• **Material for this exercise**:
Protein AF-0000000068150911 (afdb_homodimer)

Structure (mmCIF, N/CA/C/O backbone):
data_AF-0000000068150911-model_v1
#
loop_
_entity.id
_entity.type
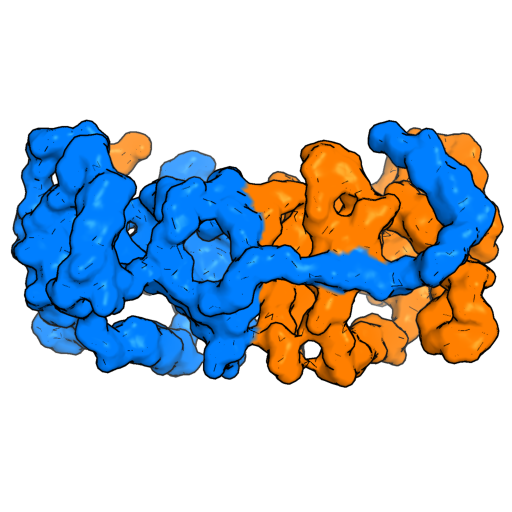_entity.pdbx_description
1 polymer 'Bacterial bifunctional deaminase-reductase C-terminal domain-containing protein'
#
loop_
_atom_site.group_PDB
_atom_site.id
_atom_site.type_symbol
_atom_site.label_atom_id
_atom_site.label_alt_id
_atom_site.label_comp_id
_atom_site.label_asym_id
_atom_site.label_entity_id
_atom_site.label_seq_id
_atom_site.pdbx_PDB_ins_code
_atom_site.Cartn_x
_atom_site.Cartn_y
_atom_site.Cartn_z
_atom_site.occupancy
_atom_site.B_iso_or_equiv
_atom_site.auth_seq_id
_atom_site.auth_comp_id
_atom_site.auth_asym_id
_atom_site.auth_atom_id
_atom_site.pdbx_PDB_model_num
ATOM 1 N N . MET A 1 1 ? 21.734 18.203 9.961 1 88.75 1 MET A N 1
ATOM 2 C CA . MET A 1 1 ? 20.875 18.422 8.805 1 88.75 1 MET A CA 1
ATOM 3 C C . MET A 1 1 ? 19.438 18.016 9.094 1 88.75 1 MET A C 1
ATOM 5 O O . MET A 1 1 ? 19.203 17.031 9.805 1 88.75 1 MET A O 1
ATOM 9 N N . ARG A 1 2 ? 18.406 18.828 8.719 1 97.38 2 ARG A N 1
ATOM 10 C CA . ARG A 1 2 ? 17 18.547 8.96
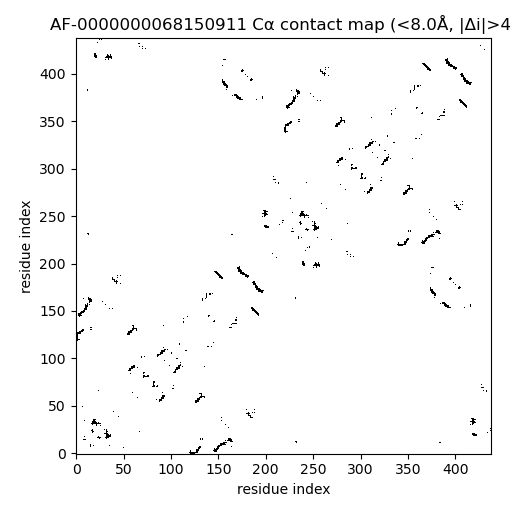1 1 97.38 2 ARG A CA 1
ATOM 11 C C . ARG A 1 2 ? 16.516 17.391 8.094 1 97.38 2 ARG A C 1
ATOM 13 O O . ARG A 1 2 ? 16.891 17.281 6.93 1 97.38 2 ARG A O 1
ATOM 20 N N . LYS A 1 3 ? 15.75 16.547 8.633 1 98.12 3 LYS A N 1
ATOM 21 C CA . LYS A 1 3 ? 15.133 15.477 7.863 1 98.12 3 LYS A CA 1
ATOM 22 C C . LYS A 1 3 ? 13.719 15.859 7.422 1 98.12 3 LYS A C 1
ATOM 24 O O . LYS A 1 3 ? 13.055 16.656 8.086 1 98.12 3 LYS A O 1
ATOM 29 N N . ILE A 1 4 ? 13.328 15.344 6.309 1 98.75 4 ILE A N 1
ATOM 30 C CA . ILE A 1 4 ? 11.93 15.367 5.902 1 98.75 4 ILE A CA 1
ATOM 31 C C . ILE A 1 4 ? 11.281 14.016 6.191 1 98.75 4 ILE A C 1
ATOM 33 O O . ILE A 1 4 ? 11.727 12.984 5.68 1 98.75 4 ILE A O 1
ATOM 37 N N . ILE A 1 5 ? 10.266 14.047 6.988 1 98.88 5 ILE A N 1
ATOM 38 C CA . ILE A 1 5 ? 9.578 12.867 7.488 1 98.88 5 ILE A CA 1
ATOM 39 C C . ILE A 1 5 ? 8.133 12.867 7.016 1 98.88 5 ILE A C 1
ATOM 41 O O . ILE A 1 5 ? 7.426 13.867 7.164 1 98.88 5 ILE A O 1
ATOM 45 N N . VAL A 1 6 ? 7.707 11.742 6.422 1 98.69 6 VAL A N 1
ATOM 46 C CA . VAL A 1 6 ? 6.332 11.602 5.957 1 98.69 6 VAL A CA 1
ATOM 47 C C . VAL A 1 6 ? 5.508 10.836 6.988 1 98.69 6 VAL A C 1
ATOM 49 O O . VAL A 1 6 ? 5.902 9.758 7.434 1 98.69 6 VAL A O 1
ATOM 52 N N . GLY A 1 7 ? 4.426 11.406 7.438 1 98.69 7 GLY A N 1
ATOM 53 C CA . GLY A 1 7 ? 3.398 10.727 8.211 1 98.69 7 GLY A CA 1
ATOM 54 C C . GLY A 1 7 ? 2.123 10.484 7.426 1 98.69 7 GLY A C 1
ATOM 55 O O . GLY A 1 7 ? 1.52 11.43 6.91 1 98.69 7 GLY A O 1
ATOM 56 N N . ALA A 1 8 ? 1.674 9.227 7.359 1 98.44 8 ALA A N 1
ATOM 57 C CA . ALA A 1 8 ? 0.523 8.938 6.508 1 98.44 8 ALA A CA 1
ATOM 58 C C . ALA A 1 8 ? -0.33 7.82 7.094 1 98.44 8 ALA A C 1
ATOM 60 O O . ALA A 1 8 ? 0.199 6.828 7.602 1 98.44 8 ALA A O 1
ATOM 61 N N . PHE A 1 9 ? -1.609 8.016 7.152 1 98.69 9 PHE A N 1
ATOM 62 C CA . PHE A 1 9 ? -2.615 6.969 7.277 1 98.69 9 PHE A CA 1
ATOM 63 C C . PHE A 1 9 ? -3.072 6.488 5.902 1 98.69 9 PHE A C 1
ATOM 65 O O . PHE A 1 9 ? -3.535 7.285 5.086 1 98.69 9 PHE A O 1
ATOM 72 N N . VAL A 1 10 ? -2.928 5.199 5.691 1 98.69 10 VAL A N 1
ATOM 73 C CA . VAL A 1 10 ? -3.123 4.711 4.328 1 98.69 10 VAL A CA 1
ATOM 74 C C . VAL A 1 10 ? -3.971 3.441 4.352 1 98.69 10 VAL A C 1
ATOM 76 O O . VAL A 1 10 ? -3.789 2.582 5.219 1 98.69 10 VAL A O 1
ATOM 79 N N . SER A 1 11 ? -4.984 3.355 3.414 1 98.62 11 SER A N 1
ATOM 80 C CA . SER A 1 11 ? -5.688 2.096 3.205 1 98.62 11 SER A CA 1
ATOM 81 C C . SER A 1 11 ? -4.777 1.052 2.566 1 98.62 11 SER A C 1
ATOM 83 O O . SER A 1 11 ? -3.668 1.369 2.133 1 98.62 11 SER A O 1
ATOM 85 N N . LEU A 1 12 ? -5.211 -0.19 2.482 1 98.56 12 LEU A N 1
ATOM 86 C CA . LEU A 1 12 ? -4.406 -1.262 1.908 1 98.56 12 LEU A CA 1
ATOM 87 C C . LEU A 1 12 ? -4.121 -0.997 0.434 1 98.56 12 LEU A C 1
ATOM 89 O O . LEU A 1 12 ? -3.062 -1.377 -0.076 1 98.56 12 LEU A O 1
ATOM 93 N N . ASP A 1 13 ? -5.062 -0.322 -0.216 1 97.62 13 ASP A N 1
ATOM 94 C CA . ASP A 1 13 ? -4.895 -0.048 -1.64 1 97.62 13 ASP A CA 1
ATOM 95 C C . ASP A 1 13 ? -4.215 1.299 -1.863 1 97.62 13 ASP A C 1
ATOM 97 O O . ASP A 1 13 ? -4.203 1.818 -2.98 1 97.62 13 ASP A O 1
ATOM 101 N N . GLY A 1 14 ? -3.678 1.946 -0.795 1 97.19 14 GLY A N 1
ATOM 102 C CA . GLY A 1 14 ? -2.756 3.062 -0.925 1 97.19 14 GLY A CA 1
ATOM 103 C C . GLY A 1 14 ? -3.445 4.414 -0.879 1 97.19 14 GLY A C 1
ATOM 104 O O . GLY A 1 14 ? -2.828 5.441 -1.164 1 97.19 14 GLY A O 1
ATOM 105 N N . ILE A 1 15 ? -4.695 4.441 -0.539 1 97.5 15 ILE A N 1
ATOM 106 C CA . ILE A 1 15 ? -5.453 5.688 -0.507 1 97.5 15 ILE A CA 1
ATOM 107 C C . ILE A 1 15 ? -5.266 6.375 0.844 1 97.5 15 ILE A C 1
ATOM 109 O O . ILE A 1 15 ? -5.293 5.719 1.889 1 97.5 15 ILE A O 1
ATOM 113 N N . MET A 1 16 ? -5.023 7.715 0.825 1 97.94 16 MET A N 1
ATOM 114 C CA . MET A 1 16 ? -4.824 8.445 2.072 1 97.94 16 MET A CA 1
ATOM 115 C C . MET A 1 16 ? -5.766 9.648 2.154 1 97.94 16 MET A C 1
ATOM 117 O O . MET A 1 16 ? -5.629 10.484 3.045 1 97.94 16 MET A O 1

==

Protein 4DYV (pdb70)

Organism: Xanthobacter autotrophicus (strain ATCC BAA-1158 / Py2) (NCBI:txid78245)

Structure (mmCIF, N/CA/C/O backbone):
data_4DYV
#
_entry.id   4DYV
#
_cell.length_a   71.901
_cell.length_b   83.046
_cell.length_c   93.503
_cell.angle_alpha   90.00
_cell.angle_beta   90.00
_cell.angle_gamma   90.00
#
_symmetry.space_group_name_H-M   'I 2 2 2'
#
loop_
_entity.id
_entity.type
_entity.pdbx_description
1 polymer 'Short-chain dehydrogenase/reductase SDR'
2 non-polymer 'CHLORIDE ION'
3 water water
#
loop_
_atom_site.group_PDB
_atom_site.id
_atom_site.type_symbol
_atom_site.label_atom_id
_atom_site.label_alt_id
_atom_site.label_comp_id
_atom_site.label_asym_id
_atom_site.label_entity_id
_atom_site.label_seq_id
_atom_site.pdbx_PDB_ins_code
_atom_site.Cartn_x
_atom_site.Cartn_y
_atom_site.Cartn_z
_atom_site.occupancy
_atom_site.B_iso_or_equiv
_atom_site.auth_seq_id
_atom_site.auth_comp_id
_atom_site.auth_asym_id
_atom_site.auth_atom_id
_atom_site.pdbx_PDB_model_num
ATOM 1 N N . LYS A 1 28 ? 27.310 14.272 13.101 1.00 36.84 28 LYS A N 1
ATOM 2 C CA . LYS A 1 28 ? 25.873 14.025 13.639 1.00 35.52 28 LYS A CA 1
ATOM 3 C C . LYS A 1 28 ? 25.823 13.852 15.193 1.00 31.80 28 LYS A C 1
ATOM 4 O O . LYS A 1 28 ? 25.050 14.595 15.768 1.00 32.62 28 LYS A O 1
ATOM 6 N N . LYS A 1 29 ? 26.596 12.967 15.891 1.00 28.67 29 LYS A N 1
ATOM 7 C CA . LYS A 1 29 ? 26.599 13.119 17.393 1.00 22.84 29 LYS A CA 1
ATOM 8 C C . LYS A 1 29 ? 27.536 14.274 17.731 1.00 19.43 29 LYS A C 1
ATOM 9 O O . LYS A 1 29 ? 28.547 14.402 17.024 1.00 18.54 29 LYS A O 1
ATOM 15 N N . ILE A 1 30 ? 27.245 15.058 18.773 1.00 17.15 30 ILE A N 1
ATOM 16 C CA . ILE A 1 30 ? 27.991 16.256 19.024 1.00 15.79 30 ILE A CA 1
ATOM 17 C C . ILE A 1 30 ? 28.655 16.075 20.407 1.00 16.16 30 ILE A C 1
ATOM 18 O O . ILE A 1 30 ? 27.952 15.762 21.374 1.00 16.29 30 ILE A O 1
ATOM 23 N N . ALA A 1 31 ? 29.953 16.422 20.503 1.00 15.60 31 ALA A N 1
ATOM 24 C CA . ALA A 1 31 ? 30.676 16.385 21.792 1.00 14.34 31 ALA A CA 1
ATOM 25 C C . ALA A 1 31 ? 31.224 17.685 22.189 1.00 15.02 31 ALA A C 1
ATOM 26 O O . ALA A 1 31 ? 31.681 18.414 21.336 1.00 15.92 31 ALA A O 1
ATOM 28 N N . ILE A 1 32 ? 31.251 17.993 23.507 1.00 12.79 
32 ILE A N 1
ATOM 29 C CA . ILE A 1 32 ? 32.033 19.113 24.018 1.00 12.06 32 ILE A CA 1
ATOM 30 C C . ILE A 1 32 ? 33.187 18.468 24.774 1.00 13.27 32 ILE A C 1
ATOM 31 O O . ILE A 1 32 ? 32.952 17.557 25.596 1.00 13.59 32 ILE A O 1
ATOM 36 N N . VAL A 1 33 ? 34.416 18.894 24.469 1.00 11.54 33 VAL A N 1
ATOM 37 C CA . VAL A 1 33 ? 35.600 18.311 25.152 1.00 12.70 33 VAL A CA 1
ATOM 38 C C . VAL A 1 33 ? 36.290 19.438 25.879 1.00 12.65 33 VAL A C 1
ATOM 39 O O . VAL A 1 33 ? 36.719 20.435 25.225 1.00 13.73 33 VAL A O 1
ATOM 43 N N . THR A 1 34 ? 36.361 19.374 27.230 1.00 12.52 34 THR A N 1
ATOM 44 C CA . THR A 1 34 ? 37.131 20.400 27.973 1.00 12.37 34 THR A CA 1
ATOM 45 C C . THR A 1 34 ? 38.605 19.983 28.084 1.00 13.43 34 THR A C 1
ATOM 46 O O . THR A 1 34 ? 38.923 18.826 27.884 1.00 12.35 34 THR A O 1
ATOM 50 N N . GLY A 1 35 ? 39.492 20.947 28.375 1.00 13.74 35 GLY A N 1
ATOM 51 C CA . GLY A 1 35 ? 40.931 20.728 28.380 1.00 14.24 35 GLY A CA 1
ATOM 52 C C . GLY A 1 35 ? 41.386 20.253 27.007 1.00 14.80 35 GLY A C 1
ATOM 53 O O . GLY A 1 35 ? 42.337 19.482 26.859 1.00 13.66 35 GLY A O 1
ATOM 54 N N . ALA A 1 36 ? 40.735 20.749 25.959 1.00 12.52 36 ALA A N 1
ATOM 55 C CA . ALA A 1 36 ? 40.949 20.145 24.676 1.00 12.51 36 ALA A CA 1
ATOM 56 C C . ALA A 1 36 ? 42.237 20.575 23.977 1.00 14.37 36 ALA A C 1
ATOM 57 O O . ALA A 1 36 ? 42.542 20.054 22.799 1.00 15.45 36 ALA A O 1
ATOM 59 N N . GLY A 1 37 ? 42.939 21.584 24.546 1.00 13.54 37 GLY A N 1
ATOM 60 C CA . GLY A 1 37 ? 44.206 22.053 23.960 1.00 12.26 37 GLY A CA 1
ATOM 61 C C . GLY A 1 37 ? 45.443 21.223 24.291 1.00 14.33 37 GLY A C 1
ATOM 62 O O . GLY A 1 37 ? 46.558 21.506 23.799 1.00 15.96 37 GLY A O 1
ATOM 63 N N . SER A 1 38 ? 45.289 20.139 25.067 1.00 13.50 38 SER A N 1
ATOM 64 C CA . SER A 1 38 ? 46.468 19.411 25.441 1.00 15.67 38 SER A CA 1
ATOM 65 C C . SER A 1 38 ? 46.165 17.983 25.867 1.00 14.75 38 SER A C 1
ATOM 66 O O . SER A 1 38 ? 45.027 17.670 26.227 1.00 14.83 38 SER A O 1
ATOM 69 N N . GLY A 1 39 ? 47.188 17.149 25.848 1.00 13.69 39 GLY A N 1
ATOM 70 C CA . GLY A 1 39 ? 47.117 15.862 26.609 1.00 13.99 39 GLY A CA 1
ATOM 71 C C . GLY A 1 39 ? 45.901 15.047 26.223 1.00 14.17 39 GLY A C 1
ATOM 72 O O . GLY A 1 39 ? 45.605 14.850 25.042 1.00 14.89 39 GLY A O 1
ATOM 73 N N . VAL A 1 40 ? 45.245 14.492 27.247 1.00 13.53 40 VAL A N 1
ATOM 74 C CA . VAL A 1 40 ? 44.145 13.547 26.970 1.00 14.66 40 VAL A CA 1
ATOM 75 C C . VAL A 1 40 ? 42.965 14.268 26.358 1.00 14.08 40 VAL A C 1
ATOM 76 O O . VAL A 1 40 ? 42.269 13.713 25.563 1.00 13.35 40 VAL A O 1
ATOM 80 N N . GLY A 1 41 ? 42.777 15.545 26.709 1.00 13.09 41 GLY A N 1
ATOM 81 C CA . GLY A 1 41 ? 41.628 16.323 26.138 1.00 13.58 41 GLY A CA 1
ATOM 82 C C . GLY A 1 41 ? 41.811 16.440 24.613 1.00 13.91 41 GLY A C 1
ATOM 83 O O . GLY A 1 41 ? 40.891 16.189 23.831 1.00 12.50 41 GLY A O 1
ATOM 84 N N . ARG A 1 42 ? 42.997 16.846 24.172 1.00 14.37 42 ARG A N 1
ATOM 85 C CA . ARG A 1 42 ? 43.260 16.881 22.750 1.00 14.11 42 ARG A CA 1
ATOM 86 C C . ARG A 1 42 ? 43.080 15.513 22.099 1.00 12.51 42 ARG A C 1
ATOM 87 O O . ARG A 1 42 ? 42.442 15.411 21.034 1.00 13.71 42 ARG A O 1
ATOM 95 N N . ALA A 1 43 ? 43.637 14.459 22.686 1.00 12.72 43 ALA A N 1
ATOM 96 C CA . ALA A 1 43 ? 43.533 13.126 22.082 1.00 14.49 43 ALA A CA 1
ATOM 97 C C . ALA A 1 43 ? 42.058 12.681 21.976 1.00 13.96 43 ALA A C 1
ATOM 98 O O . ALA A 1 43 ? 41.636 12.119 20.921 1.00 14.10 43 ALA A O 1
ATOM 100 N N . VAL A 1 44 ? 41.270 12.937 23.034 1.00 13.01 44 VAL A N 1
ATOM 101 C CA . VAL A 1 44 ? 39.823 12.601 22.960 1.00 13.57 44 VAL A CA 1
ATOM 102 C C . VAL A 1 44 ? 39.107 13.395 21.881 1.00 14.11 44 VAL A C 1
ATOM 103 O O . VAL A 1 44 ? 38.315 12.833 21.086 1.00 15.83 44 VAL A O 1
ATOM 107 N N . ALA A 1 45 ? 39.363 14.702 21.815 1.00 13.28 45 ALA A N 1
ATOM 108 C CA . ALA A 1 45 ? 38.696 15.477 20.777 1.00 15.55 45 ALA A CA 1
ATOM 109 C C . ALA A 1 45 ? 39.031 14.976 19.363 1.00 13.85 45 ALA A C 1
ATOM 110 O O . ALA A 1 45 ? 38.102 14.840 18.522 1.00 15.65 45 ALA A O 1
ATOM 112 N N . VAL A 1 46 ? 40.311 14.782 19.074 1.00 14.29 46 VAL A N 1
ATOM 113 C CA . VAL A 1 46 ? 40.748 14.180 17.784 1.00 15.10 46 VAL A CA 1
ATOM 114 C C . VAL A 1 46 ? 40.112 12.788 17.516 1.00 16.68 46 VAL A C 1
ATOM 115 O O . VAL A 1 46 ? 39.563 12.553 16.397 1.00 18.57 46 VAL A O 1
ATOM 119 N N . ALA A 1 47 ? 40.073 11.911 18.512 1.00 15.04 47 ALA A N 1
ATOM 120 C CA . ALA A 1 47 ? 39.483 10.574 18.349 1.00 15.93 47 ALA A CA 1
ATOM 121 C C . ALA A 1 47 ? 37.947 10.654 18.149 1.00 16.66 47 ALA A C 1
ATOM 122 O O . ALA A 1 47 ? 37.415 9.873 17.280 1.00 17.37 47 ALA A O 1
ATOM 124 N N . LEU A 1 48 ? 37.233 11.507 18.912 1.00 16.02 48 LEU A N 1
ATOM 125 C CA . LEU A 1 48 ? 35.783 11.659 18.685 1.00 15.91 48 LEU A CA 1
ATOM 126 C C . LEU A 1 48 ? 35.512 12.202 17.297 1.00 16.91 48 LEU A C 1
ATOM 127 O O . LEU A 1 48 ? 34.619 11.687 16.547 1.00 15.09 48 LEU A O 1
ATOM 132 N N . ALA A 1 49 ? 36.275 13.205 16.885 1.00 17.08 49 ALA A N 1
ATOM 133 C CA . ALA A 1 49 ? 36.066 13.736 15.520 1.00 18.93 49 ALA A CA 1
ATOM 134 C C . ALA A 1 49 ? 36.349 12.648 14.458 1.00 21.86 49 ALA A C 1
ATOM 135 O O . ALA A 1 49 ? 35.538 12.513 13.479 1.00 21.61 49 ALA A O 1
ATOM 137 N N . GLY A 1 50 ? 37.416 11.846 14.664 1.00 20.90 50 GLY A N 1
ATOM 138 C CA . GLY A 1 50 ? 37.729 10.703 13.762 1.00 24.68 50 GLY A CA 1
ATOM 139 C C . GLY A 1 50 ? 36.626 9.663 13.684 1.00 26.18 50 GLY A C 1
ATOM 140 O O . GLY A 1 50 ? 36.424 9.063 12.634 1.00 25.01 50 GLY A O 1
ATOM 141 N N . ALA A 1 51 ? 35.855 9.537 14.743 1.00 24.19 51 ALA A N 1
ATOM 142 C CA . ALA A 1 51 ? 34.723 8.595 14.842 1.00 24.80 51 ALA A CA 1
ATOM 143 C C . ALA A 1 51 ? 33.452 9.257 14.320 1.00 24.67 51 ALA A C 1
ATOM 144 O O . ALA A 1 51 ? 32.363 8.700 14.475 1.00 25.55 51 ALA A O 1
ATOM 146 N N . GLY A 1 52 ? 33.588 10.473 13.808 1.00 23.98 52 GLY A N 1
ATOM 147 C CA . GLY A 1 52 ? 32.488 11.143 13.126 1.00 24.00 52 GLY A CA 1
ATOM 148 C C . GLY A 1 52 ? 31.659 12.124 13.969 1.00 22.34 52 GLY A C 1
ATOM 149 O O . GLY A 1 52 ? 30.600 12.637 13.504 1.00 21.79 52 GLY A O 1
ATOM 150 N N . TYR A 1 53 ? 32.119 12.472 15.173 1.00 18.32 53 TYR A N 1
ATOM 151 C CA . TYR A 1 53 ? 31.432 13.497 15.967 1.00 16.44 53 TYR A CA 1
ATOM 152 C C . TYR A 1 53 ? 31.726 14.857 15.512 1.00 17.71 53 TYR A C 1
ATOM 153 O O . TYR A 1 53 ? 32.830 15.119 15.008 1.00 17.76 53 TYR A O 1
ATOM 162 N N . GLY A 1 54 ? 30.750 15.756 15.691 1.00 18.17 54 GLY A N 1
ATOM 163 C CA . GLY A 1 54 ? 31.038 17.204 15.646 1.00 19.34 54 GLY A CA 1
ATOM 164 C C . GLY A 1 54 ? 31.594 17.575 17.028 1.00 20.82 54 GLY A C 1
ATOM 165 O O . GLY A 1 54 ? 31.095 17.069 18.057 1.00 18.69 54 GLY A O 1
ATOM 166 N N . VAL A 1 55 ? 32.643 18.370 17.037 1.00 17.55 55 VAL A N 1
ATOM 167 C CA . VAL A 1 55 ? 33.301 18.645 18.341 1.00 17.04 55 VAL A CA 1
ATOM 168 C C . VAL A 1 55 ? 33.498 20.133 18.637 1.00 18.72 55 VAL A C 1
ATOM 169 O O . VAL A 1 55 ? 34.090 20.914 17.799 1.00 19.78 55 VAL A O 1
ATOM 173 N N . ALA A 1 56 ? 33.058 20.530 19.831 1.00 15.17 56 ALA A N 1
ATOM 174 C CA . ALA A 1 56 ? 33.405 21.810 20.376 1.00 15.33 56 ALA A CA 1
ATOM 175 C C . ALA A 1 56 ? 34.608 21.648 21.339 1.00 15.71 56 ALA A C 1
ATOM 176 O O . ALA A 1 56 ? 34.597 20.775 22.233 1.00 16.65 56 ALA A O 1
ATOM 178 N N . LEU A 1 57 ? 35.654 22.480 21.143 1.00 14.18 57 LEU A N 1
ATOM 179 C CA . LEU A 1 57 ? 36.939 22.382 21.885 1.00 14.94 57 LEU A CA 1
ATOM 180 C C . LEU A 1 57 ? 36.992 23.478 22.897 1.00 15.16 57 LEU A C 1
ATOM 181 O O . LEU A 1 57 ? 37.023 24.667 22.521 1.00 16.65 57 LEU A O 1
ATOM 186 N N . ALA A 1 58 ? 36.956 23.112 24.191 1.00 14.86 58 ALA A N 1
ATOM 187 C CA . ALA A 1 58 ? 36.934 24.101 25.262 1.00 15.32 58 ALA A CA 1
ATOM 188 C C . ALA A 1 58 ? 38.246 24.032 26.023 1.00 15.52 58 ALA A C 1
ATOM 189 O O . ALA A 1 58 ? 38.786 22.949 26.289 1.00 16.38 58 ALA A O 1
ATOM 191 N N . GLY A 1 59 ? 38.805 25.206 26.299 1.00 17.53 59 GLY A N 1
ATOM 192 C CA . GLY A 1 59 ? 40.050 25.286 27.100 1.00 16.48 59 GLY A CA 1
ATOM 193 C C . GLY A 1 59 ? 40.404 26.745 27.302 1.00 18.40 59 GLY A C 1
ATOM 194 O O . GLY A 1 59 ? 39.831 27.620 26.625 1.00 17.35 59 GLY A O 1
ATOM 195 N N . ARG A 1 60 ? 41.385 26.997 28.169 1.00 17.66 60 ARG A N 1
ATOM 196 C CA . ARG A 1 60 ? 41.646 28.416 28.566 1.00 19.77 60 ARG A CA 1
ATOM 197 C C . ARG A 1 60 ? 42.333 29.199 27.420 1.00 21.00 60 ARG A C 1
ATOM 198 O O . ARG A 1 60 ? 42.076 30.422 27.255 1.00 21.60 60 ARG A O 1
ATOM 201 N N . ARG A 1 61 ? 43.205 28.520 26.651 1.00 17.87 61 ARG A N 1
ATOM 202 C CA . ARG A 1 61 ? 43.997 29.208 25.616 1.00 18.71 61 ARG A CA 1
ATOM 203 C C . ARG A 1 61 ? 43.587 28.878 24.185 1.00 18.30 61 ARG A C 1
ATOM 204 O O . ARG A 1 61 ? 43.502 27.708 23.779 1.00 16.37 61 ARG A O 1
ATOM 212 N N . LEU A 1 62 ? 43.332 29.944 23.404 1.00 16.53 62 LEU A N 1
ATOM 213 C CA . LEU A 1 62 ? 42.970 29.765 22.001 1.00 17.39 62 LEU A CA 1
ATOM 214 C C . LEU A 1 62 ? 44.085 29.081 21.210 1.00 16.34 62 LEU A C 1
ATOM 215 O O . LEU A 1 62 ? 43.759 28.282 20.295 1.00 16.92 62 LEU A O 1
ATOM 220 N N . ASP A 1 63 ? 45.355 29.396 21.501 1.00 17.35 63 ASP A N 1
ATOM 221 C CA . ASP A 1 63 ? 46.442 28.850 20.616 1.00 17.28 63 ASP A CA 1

• **Problem**:
All that should be written out is the stretch of lines above between the one holding "ATOM 193 C C" and the one holding "ATOM 196 C CA", inclusive, exactly as given.

• **Worked solution**:
ATOM 193 C C . GLY A 1 59 ? 40.404 26.745 27.302 1.00 18.40 59 GLY A C 1
ATOM 194 O O . GLY A 1 59 ? 39.831 27.620 26.625 1.00 17.35 59 GLY A O 1
ATOM 195 N N . ARG A 1 60 ? 41.385 26.997 28.169 1.00 17.66 60 ARG A N 1
ATOM 196 C CA . ARG A 1 60 ? 41.646 28.416 28.566 1.00 19.77 60 ARG A CA 1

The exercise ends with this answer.